Page MenuHomePhabricator

Investigate schema visualization tools for schema.wikimedia.org
Closed, ResolvedPublic

Description

To make it easier to read schemas on https://schema.wikimedia.org/#!/, look into tools that can render a schema in a way that is friendlier for humans to read than the raw file without manually duplicating the information in the schema.
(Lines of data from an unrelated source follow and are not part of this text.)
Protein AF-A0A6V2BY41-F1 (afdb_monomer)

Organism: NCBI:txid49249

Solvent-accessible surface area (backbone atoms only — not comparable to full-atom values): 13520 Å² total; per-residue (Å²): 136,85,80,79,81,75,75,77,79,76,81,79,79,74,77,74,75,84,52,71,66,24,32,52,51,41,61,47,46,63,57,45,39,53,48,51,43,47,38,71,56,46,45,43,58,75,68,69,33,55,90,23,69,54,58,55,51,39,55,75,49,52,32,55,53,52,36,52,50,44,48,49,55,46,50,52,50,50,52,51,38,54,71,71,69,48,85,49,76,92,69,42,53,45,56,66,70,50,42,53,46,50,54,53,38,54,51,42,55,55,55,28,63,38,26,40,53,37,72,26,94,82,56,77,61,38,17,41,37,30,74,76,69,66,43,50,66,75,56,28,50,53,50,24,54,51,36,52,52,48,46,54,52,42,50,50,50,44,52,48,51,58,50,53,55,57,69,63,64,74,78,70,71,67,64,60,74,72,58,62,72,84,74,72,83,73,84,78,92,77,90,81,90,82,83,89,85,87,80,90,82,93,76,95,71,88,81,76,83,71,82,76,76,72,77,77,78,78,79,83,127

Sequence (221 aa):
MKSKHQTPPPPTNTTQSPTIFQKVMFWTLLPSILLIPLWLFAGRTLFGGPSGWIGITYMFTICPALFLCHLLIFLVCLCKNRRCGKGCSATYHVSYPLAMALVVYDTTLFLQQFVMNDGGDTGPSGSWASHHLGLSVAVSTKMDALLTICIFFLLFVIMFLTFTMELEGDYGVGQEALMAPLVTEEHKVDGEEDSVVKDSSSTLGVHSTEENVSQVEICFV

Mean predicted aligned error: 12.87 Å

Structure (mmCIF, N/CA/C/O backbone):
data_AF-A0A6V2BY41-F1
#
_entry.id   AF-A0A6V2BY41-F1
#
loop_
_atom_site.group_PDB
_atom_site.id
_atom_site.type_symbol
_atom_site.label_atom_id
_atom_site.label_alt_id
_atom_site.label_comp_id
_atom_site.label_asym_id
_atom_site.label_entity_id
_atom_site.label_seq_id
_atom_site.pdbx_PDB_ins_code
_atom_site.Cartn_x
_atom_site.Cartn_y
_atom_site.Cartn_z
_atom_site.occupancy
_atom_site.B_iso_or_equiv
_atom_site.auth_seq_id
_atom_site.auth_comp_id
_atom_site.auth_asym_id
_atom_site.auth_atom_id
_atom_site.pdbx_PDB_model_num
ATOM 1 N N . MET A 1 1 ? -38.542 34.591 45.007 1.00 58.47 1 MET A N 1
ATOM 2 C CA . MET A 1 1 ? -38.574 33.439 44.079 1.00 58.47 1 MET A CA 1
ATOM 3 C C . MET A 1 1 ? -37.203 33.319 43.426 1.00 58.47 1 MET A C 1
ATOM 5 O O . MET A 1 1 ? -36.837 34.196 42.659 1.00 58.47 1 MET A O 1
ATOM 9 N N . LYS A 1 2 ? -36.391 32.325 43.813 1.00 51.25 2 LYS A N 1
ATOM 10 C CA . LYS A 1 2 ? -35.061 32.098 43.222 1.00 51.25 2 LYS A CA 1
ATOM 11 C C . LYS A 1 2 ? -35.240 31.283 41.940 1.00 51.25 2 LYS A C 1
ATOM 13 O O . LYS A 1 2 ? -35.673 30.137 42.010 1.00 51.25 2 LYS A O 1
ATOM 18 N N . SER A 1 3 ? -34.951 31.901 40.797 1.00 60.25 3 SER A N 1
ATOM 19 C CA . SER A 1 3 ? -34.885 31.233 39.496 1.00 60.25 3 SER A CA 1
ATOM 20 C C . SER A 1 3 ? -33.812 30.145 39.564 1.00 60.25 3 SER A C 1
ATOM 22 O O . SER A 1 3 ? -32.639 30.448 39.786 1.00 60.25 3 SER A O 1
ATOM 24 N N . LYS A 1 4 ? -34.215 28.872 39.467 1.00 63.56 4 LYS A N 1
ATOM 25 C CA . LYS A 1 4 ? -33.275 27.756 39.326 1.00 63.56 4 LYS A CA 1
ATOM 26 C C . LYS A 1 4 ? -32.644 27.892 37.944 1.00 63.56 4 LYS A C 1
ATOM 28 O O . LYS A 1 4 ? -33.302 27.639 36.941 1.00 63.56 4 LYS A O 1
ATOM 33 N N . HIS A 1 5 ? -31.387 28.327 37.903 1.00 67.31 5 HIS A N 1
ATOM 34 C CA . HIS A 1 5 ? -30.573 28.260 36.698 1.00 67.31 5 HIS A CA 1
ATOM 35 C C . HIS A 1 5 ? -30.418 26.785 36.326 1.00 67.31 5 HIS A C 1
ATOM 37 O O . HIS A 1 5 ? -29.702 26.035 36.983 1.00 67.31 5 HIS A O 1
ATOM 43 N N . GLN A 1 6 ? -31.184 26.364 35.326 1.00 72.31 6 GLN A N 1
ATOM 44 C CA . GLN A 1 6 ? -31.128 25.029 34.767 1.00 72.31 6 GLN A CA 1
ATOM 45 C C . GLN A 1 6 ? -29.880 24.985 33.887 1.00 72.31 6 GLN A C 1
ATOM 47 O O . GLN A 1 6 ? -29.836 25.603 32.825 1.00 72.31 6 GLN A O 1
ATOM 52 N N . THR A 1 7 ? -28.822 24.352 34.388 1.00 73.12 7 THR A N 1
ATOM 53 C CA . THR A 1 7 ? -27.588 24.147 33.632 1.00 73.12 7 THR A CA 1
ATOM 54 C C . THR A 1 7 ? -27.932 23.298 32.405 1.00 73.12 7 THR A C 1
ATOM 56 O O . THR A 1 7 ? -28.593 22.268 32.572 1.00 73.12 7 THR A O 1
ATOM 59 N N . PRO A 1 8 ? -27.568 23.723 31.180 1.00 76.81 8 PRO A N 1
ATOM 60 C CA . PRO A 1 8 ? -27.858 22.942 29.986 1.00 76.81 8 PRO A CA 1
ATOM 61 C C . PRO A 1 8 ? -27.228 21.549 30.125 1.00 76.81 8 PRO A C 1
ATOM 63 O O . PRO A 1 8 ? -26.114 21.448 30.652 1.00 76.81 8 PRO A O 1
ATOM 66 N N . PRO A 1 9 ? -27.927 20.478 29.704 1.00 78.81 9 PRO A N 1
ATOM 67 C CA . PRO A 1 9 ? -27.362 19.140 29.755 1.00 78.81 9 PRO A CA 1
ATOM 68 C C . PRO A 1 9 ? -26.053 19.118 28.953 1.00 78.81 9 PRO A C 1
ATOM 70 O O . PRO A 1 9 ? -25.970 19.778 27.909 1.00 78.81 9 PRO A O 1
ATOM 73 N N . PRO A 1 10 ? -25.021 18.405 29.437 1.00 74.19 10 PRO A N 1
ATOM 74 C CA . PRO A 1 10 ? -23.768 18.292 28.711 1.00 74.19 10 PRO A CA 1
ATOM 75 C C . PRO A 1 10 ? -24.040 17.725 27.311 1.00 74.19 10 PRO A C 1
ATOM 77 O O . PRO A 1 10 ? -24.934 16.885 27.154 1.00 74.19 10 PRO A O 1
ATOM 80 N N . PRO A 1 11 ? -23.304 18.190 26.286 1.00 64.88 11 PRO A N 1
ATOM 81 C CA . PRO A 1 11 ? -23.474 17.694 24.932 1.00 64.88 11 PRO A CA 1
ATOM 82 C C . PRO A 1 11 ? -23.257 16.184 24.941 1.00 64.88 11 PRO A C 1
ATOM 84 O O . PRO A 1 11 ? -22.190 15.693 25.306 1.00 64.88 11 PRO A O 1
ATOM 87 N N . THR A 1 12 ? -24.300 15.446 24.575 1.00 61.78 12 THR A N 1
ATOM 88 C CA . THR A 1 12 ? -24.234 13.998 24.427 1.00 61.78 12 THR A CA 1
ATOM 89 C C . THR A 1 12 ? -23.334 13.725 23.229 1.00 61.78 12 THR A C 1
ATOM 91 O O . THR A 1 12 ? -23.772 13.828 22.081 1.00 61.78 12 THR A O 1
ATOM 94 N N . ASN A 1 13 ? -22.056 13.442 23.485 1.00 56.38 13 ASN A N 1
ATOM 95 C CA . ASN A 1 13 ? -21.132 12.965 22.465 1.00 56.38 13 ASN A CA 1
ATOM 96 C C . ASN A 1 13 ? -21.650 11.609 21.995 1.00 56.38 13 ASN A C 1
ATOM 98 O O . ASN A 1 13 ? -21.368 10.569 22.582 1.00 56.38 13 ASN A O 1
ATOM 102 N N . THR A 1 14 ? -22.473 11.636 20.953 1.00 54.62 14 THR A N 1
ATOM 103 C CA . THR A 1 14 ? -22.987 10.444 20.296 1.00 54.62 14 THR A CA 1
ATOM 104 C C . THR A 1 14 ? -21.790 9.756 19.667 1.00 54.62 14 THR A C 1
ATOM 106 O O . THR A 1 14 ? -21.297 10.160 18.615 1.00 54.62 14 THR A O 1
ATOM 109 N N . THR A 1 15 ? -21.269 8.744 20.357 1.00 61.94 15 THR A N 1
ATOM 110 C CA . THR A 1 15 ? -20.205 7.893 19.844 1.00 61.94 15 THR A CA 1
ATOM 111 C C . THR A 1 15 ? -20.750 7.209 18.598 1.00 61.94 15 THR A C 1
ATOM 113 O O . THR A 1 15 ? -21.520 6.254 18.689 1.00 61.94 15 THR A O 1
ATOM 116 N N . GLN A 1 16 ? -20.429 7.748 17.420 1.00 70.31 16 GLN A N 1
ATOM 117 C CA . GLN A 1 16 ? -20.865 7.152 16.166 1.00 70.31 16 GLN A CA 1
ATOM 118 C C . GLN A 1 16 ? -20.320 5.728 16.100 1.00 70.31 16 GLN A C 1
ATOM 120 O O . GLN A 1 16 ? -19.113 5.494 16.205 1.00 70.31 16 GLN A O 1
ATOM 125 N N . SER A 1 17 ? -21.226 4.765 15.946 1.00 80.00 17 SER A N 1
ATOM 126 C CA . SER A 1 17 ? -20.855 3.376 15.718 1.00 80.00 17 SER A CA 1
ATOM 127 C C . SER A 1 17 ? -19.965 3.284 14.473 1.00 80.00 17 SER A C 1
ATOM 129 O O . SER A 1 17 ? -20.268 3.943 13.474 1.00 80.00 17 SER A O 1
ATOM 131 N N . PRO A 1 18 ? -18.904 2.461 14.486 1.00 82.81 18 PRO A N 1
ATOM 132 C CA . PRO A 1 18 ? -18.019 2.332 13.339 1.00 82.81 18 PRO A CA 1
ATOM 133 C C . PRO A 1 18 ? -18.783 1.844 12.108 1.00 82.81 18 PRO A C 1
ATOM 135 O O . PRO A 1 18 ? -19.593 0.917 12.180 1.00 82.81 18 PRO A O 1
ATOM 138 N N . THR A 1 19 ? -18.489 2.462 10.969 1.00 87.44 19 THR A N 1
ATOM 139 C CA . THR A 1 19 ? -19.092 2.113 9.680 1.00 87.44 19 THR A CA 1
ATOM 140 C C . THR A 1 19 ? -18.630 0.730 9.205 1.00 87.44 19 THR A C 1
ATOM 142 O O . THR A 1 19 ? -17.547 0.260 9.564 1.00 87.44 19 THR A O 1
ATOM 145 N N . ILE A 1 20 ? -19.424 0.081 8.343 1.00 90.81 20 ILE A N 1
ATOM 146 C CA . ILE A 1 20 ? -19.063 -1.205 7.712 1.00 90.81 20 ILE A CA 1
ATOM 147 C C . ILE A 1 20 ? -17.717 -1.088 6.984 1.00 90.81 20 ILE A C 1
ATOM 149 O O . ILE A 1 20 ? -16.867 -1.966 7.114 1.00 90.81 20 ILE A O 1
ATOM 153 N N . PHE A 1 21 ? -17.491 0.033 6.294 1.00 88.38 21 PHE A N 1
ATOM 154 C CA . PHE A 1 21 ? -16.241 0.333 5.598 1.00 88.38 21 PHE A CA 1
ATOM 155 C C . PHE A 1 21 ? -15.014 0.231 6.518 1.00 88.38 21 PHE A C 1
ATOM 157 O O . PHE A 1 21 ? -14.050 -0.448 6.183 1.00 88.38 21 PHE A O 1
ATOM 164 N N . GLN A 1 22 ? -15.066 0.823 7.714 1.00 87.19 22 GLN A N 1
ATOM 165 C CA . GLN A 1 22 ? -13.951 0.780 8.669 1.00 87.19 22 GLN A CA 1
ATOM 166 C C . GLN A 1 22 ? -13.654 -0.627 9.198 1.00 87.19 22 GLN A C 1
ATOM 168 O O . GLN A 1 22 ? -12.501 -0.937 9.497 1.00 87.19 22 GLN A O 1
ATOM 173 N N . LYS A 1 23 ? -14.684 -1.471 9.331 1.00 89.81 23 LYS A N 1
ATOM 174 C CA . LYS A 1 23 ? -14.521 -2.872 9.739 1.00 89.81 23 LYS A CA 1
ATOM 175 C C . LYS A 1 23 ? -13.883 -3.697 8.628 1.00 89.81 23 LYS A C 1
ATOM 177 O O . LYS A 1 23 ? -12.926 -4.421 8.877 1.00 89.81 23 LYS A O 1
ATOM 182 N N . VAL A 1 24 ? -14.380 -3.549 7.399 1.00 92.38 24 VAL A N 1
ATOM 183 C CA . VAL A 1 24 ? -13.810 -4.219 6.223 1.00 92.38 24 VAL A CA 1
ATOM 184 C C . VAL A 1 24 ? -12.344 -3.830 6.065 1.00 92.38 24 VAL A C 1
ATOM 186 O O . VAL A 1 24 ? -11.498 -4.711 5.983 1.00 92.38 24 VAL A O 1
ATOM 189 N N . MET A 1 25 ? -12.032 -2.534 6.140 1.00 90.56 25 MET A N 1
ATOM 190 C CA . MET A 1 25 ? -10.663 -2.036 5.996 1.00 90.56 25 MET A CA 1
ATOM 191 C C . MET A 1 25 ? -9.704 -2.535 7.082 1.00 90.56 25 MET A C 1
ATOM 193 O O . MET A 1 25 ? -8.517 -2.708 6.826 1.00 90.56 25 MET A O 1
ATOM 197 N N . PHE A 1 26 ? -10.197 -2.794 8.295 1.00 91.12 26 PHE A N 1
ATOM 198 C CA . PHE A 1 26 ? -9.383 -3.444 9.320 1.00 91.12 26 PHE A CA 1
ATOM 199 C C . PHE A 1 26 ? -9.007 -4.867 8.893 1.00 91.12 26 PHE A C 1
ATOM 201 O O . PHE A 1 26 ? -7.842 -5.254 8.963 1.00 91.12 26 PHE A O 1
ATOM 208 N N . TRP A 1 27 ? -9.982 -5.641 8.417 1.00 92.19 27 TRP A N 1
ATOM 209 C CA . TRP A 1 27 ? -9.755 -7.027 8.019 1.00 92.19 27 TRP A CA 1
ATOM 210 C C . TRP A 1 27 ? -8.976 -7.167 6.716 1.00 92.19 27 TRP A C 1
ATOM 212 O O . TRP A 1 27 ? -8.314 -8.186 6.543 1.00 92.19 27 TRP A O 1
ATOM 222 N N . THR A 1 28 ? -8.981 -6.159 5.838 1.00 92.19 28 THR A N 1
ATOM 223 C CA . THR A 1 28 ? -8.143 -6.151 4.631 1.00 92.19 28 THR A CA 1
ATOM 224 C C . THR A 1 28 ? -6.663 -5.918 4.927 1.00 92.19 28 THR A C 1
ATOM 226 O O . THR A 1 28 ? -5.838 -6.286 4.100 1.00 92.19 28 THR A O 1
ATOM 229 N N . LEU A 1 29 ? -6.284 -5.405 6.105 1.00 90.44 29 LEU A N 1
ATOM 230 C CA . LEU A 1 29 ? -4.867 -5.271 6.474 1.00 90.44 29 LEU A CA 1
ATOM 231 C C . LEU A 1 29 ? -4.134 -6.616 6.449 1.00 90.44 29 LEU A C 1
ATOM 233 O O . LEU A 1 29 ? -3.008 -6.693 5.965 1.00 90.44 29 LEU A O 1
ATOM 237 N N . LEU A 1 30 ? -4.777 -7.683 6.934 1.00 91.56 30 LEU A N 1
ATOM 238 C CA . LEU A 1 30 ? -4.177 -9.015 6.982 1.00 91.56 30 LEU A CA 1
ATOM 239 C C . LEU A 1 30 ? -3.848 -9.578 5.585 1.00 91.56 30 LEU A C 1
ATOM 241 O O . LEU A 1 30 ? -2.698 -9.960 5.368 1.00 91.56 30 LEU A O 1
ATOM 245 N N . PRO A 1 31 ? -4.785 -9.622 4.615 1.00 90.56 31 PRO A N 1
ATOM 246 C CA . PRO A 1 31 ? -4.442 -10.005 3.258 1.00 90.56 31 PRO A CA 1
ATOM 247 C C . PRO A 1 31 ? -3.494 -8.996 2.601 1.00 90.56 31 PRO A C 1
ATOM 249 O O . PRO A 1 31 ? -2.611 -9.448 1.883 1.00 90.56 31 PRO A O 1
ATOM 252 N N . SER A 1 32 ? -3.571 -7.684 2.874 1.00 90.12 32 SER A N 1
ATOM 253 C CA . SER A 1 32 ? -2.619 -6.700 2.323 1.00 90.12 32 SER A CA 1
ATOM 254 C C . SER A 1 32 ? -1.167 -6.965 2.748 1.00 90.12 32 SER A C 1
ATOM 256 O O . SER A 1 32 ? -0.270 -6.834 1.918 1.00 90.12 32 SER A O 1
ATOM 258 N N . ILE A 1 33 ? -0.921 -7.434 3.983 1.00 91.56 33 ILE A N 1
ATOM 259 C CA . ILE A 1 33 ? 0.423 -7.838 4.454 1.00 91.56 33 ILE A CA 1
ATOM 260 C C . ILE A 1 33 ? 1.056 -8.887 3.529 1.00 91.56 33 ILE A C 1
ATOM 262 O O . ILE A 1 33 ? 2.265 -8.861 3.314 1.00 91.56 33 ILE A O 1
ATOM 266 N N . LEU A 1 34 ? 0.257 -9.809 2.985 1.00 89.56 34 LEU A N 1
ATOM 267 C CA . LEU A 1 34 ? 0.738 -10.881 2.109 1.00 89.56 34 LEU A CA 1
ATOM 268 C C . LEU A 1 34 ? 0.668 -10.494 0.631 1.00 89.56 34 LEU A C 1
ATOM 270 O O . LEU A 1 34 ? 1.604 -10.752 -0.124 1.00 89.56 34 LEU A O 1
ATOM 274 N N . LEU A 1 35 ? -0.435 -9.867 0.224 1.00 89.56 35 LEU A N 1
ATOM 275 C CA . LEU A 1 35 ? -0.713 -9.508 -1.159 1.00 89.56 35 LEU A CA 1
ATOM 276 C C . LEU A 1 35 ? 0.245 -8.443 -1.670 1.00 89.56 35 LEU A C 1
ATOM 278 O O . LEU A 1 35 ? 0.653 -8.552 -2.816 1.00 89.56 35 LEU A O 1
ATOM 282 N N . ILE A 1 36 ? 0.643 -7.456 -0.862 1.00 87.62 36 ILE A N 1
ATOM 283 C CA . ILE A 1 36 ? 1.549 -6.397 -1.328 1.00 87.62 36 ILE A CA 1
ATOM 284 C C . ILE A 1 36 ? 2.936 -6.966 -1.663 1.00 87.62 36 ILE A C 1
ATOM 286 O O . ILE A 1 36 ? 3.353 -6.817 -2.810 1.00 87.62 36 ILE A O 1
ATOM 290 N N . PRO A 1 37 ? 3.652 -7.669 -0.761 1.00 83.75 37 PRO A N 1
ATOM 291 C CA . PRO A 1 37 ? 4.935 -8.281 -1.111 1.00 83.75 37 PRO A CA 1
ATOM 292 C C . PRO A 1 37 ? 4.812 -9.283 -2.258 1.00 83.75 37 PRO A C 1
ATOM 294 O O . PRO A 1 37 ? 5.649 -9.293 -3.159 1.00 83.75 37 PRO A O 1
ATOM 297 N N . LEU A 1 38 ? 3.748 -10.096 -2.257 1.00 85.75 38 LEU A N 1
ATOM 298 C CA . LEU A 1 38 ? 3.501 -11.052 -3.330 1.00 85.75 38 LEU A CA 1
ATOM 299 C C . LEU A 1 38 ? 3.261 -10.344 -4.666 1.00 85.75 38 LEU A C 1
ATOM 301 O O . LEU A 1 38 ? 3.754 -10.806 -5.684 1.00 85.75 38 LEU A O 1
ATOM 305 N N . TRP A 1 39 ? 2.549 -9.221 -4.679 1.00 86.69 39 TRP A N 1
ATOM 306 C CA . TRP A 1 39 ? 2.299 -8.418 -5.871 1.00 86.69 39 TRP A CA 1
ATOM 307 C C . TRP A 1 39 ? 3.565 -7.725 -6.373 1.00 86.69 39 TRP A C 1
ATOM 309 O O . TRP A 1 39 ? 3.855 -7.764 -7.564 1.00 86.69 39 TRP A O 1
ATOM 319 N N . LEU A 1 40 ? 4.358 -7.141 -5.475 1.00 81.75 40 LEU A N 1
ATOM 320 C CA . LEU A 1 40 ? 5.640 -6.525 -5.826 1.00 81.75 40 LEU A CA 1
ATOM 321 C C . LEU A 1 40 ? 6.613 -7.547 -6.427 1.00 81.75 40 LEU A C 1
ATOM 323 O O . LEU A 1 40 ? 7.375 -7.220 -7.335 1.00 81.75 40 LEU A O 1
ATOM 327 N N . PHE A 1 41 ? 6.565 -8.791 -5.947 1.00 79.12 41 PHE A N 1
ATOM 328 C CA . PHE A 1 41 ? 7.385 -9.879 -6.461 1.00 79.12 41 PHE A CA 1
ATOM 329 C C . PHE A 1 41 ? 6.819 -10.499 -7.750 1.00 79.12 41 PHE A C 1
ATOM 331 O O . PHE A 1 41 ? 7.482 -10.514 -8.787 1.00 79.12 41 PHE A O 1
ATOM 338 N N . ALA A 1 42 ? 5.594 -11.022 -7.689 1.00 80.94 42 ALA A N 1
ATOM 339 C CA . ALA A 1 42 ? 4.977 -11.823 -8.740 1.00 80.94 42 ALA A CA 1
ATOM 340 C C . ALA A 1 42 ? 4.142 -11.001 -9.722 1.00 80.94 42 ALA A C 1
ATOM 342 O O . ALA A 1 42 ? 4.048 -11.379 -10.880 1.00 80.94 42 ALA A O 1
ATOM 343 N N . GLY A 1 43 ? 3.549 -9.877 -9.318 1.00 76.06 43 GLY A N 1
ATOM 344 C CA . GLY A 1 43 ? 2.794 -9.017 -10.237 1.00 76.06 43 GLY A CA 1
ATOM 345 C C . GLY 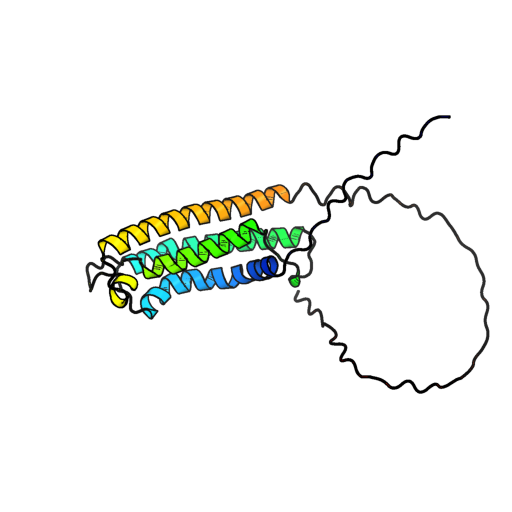A 1 43 ? 3.667 -8.625 -11.426 1.00 76.06 43 GLY A C 1
ATOM 346 O O . GLY A 1 43 ? 3.316 -8.852 -12.578 1.00 76.06 43 GLY A O 1
ATOM 347 N N . ARG A 1 44 ? 4.898 -8.198 -11.164 1.00 72.44 44 ARG A N 1
ATOM 348 C CA . ARG A 1 44 ? 5.862 -7.874 -12.220 1.00 72.44 44 ARG A CA 1
ATOM 349 C C . ARG A 1 44 ? 6.086 -8.996 -13.234 1.00 72.44 44 ARG A C 1
ATOM 351 O O . ARG A 1 44 ? 6.081 -8.739 -14.436 1.00 72.44 44 ARG A O 1
ATOM 358 N N . THR A 1 45 ? 6.285 -10.223 -12.755 1.00 72.50 45 THR A N 1
ATOM 359 C CA . THR A 1 45 ? 6.535 -11.380 -13.623 1.00 72.50 45 THR A CA 1
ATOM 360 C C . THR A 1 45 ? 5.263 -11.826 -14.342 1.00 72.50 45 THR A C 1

Option 1: YAML -> JSON -> wiki page

One option would be to create a bot that would, on a regular cadence:

  1. Fetch the latest schema from schema.wikimedia.org
  2. Convert from YAML to JSON (https://pyyaml.org)
  3. Publish to a wiki page (pywikibot)

Here's an example of the MP web base schema rendered as a JSON page on Wikitech. This option has the advantage of being easily implementable using existing tools, but it does require the maintenance of the bot long term.

See also:

  • catalog-to-wiki: A now-deprecated bot that published content from an external source to a wiki page

Option 2: Integrate a tool with schema.wikimedia.org

I looked into several open-source tools that render JSON schemas in Markdown or HTML. However, since it seems that the code for schema.wikimedia.org does not live in a repository, implementing one of these tools would be complicated and likely require engineering resources. This would likely make schema.wikimedia.org more difficult to maintain as well.

See also:

Option 3: Custom script and static site

The Blubber docs use a custom script to generate a Markdown file based on a JSON schema and publish the result to a static site. However, this approach is the most complex of the three options.

See also:

Recommendation

Of these options, I think option 1 would be the easiest to implement, but it's up to Data Products whether the improvement in readability between the raw YAML and the wikitable is worth having to maintain the bot.

Event Timeline

apaskulin updated the task description. (Show Details)
apaskulin added a subscriber: Milimetric.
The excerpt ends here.